### What you have to do
Below is a listing. Quote from it, exactly, the lines from the one containing "ATOM 147 O O" down to the one containing "ATOM 153 C CA", both ends included, and nothing else.

### Data for this task
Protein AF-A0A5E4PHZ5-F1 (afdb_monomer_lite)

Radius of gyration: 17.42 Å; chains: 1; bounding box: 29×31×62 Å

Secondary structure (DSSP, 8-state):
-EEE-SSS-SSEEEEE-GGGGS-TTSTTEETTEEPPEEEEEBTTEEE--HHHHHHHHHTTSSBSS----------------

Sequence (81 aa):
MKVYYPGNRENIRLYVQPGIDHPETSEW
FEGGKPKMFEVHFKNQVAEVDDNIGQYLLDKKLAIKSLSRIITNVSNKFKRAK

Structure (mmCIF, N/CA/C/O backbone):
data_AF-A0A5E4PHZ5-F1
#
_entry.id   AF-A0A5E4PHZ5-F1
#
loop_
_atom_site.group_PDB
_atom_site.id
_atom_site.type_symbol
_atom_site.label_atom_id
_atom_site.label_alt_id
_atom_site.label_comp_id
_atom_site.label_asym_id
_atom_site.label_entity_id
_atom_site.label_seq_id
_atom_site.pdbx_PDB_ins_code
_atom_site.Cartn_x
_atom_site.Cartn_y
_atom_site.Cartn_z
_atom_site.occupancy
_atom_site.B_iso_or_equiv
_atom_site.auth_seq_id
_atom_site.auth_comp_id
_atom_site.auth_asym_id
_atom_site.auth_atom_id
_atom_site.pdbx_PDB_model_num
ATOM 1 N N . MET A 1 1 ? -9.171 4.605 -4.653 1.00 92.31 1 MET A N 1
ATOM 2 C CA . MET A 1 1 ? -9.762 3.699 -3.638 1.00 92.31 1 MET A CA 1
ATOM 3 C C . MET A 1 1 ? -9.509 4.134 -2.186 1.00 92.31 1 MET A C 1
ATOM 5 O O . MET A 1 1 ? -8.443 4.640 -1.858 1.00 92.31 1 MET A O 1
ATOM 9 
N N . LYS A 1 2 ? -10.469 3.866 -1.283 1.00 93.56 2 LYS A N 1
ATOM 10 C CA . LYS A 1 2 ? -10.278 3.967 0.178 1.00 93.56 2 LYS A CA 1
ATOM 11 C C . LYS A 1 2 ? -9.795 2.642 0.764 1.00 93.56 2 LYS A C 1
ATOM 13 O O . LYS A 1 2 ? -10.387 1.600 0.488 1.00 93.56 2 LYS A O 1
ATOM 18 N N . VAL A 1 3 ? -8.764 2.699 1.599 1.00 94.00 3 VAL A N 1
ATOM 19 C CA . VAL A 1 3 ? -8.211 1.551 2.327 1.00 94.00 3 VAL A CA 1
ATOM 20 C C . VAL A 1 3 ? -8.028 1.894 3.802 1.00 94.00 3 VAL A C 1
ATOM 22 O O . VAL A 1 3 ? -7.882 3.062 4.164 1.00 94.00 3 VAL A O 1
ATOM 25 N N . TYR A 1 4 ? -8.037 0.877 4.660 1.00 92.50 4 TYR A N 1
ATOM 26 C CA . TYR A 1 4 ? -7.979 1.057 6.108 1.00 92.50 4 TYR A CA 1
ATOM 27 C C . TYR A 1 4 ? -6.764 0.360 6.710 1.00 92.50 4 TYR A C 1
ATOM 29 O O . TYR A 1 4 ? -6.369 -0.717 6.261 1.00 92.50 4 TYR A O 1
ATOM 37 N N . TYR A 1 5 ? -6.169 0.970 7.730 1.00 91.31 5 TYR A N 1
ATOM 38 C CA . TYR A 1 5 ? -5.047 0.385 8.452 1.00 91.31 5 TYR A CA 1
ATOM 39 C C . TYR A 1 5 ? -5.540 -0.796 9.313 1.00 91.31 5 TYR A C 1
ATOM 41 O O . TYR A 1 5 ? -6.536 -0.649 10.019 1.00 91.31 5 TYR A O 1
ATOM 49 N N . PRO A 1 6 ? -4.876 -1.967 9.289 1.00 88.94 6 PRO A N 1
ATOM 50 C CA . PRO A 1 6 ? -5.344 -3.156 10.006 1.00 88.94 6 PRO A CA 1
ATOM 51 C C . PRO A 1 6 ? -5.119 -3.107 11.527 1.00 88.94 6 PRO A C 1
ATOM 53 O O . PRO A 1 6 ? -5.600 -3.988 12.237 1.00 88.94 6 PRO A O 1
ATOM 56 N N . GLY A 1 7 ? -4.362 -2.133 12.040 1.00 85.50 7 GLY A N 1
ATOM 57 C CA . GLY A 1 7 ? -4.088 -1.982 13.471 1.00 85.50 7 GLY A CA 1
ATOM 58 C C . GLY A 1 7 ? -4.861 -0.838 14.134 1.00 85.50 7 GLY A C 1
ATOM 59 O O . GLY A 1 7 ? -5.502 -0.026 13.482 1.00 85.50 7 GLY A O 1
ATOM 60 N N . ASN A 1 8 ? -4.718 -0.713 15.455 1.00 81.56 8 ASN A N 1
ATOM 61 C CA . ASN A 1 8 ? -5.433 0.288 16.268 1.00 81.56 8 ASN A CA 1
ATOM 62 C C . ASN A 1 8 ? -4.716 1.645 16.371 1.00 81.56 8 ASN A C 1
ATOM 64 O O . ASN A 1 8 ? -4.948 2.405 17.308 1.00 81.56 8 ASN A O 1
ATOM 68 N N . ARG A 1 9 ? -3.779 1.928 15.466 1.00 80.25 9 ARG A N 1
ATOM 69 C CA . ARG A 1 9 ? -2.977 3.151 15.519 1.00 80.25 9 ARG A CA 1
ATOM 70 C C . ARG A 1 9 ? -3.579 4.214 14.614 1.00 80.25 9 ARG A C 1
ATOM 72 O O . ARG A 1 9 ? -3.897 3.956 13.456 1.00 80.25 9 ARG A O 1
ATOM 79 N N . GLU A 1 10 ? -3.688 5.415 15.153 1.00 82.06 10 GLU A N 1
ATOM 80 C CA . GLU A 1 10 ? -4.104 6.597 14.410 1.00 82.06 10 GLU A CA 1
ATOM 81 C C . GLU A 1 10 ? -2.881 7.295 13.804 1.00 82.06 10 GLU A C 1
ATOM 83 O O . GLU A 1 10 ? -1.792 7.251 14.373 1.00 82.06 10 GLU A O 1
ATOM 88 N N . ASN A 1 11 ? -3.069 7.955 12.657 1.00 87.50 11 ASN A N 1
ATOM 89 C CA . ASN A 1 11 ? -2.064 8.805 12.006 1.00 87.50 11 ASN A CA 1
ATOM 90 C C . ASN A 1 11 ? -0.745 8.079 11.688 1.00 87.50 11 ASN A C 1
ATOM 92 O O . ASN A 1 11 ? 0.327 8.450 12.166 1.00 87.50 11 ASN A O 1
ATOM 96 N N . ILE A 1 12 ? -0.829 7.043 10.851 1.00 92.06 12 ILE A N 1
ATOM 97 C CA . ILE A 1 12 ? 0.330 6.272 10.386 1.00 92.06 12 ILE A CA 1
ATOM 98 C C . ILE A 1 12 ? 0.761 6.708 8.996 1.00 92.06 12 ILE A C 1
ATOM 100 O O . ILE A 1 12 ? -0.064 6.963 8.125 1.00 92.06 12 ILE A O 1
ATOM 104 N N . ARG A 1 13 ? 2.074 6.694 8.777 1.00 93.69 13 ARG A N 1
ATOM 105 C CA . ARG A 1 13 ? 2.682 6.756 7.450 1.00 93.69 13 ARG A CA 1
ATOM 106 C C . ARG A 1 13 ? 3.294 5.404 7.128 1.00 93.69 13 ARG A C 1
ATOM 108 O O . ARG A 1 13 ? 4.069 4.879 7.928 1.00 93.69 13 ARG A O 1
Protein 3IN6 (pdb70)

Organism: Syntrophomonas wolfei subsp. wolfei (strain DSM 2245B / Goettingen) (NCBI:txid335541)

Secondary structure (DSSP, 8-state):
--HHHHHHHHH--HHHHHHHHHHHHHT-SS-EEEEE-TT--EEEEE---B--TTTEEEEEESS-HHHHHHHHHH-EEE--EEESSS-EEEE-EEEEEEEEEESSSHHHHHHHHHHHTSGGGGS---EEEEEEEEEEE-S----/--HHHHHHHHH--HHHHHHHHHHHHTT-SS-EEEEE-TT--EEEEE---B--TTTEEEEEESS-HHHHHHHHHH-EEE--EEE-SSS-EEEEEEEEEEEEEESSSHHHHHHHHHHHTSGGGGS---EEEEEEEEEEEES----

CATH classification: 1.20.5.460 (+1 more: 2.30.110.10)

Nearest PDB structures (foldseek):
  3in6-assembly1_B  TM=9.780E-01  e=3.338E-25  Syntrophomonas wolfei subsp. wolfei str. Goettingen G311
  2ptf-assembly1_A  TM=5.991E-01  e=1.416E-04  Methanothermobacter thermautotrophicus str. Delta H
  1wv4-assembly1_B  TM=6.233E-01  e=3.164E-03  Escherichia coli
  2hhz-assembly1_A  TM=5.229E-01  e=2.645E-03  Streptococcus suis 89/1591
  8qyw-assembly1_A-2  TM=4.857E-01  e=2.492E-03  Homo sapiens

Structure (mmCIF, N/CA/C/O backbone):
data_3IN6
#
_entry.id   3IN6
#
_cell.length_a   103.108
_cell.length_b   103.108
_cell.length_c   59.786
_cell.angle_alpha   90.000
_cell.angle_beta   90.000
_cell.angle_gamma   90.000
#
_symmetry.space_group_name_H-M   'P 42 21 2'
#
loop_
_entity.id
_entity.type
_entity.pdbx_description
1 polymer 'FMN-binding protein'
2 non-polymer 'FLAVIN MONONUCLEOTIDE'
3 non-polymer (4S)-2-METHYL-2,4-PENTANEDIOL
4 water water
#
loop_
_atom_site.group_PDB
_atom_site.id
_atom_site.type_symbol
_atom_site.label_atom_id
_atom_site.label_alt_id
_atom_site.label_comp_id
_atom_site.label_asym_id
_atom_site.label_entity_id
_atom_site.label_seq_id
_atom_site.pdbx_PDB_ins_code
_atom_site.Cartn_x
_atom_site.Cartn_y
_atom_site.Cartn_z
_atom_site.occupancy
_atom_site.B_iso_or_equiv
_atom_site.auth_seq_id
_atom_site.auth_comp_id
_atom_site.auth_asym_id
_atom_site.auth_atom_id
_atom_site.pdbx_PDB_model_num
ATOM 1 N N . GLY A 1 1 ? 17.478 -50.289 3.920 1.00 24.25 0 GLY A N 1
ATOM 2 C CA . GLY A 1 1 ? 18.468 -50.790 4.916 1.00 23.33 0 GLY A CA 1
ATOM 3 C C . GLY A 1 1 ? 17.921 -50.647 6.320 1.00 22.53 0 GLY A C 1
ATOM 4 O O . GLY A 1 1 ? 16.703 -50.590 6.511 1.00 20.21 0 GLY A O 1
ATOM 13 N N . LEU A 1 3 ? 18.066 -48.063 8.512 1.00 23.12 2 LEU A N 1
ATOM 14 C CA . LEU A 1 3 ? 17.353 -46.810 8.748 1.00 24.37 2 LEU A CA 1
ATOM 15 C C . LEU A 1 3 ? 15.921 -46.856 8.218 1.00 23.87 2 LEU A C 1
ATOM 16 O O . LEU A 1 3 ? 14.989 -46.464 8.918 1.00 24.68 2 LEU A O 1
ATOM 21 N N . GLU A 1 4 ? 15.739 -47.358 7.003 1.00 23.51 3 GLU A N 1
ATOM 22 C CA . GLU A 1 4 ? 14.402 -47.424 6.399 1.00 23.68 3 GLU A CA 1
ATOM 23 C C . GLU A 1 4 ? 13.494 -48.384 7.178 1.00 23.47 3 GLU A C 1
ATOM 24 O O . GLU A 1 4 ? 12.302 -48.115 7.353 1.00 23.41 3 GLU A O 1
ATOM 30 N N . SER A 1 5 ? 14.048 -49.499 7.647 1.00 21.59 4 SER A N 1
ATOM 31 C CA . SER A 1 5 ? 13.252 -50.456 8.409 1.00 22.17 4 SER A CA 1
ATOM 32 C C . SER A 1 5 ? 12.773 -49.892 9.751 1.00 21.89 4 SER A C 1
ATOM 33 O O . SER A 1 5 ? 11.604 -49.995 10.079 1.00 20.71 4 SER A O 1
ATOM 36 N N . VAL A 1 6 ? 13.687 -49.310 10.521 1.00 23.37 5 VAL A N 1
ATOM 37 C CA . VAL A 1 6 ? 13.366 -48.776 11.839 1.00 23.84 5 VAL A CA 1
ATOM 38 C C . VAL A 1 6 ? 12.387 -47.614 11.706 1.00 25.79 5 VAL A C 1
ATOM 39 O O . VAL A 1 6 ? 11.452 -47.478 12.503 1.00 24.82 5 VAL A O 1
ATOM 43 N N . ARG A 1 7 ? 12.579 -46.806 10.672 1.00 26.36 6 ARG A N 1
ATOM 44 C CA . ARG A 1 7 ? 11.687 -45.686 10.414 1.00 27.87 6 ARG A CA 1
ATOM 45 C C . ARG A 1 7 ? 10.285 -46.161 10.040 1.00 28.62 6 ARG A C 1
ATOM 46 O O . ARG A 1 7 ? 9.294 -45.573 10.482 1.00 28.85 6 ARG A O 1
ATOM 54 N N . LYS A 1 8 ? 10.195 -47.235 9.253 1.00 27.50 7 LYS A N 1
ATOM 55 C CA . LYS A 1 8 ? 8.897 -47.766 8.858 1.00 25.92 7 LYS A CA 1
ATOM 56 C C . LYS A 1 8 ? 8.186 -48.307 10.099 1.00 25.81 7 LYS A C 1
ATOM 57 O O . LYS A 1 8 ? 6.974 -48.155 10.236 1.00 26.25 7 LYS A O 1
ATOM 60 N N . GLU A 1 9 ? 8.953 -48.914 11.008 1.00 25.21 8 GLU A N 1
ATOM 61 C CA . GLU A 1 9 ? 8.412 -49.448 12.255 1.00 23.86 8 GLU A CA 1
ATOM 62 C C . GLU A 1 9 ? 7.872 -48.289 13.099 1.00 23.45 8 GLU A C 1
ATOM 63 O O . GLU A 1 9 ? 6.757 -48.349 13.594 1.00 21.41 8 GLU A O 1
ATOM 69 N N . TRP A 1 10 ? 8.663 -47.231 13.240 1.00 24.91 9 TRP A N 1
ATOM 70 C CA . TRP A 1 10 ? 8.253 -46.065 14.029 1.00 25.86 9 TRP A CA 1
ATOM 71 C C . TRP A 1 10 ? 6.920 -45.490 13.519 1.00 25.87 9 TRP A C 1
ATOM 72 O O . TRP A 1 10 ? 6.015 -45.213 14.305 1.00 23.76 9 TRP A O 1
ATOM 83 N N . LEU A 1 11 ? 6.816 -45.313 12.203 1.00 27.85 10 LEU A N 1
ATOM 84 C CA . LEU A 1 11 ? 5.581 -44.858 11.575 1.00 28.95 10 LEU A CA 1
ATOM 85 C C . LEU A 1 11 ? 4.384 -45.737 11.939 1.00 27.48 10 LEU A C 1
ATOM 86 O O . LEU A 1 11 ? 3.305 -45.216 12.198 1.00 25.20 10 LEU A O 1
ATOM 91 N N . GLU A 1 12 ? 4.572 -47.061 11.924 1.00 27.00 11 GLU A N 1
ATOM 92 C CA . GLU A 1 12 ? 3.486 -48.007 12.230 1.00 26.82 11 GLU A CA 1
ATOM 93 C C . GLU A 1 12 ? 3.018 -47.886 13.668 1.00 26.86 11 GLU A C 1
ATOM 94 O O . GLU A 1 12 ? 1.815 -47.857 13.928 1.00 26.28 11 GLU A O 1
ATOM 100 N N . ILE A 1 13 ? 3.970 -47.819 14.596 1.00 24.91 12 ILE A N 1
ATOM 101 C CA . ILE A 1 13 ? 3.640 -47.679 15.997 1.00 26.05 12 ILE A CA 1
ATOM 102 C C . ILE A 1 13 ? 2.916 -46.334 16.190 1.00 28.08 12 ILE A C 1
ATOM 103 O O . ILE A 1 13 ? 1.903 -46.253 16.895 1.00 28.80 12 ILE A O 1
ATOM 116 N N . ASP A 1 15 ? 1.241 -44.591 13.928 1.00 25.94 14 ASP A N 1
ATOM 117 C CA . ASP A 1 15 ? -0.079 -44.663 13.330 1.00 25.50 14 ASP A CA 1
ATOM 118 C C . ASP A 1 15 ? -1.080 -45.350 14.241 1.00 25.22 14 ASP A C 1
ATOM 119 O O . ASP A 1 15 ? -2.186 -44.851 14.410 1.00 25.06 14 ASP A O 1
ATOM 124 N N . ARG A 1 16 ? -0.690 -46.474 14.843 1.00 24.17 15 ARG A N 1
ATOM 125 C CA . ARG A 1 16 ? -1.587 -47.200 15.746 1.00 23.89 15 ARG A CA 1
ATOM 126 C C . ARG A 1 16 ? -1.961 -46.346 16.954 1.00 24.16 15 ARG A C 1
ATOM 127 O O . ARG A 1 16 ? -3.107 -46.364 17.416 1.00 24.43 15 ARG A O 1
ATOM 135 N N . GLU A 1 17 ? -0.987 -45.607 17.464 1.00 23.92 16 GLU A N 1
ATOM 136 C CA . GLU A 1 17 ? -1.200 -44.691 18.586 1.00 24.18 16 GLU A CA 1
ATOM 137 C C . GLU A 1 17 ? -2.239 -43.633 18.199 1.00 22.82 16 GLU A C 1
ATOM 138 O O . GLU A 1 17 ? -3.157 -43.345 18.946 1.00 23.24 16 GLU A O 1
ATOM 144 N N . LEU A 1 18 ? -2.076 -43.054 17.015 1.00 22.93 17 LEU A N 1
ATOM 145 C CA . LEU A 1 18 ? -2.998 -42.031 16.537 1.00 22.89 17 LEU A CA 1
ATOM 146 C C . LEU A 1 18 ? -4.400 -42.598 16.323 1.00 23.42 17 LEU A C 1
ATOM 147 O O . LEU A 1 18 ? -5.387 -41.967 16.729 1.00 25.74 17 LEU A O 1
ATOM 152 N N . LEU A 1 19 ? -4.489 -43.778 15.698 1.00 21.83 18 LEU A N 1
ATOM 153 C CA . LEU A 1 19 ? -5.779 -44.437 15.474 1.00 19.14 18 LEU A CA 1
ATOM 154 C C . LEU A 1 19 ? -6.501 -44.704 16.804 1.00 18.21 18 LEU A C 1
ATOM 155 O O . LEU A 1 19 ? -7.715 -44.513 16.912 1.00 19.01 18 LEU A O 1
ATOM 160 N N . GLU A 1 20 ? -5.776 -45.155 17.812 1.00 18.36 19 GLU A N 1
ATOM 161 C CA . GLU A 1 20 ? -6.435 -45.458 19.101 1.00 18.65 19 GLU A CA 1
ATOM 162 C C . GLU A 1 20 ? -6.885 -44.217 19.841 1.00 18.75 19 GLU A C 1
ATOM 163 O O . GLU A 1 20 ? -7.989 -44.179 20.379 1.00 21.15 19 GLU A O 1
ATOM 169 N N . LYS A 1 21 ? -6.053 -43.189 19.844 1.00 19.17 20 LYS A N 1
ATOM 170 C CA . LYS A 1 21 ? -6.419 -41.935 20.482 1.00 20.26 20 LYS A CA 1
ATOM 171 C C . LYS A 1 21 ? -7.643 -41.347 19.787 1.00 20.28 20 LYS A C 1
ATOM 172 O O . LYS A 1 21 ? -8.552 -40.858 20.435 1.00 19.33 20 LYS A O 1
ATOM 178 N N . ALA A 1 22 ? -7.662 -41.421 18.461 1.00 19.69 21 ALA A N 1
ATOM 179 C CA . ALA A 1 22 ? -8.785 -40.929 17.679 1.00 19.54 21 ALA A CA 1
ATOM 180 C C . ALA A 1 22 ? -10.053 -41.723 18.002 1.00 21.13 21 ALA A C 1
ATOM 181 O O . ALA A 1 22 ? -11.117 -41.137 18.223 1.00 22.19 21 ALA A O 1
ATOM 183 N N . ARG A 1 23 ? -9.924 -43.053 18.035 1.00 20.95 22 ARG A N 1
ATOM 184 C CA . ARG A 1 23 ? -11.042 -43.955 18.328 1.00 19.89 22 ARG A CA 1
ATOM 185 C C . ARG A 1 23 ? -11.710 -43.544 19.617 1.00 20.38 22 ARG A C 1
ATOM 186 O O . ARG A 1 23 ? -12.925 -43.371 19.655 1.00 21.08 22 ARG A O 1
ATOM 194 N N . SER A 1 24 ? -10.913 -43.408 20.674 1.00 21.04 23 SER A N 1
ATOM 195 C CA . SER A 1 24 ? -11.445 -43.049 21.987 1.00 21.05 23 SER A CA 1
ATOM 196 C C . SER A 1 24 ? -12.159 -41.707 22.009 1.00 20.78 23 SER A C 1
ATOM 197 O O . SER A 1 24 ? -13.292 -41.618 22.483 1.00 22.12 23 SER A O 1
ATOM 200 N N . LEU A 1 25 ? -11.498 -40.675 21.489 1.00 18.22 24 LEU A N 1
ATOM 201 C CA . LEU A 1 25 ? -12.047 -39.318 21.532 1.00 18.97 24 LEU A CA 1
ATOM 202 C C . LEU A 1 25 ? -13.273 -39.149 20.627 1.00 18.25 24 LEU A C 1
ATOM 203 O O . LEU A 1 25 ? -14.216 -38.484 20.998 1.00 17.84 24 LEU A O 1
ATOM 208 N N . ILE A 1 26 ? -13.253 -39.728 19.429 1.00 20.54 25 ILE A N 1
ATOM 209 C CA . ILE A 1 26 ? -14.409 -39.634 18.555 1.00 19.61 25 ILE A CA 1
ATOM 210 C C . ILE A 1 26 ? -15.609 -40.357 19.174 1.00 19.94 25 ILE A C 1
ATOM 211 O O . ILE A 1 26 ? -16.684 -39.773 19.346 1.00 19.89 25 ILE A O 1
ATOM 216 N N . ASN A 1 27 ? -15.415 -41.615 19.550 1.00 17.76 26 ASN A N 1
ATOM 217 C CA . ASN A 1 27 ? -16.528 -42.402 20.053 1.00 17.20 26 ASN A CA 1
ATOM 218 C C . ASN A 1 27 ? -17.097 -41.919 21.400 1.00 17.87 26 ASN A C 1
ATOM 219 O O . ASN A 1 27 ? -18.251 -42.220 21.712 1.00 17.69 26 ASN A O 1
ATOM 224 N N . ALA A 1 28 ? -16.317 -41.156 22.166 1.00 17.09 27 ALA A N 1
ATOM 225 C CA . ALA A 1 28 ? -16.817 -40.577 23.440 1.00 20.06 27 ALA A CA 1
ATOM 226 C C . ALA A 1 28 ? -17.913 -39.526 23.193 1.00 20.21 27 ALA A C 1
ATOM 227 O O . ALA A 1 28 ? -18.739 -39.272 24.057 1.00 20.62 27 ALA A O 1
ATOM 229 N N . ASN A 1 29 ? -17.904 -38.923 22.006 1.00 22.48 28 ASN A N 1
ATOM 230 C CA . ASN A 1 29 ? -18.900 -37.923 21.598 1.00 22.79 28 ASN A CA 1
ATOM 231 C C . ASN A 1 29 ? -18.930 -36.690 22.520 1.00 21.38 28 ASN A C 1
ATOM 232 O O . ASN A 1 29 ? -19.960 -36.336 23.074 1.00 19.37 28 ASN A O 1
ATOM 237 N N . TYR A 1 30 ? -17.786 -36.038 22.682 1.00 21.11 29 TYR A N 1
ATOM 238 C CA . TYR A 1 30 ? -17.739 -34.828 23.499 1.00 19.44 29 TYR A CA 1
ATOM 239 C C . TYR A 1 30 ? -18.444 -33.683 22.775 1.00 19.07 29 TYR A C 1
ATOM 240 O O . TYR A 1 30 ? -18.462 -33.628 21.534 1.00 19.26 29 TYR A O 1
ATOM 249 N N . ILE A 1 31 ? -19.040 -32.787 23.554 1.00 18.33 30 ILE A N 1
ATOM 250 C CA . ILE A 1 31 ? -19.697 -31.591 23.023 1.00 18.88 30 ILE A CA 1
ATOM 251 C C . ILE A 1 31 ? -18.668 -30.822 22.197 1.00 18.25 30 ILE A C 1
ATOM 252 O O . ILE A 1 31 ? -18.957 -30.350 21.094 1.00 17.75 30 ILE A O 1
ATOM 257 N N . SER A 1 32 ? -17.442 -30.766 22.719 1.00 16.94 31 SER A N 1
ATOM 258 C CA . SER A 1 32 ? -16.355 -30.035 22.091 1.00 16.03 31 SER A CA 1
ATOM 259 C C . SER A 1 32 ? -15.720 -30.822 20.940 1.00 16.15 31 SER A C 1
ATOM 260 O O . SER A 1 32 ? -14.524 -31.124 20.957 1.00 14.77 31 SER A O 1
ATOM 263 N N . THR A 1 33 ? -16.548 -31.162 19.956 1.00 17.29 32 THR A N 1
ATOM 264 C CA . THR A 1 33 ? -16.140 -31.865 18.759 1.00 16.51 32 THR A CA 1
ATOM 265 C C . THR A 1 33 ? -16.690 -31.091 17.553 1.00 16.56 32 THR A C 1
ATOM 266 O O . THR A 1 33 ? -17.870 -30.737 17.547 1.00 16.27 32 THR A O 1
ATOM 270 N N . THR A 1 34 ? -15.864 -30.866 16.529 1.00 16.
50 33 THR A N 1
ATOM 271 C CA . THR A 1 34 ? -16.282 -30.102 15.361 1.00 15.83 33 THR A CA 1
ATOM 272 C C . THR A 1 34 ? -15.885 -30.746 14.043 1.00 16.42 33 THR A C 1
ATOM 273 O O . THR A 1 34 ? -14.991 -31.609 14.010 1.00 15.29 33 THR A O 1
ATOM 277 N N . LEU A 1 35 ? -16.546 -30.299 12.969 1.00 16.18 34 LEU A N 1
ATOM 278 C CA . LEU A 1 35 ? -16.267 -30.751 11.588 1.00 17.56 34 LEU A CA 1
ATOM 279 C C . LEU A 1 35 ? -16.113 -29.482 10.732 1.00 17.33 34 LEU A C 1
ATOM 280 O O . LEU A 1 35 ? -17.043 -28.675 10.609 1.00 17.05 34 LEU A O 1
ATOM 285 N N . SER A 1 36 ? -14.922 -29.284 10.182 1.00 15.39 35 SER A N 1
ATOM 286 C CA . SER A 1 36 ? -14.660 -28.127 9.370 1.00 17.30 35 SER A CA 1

### Solution to the problem
ATOM 147 O O . LEU A 1 18 ? -5.387 -41.967 16.729 1.00 25.74 17 LEU A O 1
ATOM 152 N N . LEU A 1 19 ? -4.489 -43.778 15.698 1.00 21.83 18 LEU A N 1
ATOM 153 C CA . LEU A 1 19 ? -5.779 -44.437 15.474 1.00 19.14 18 LEU A CA 1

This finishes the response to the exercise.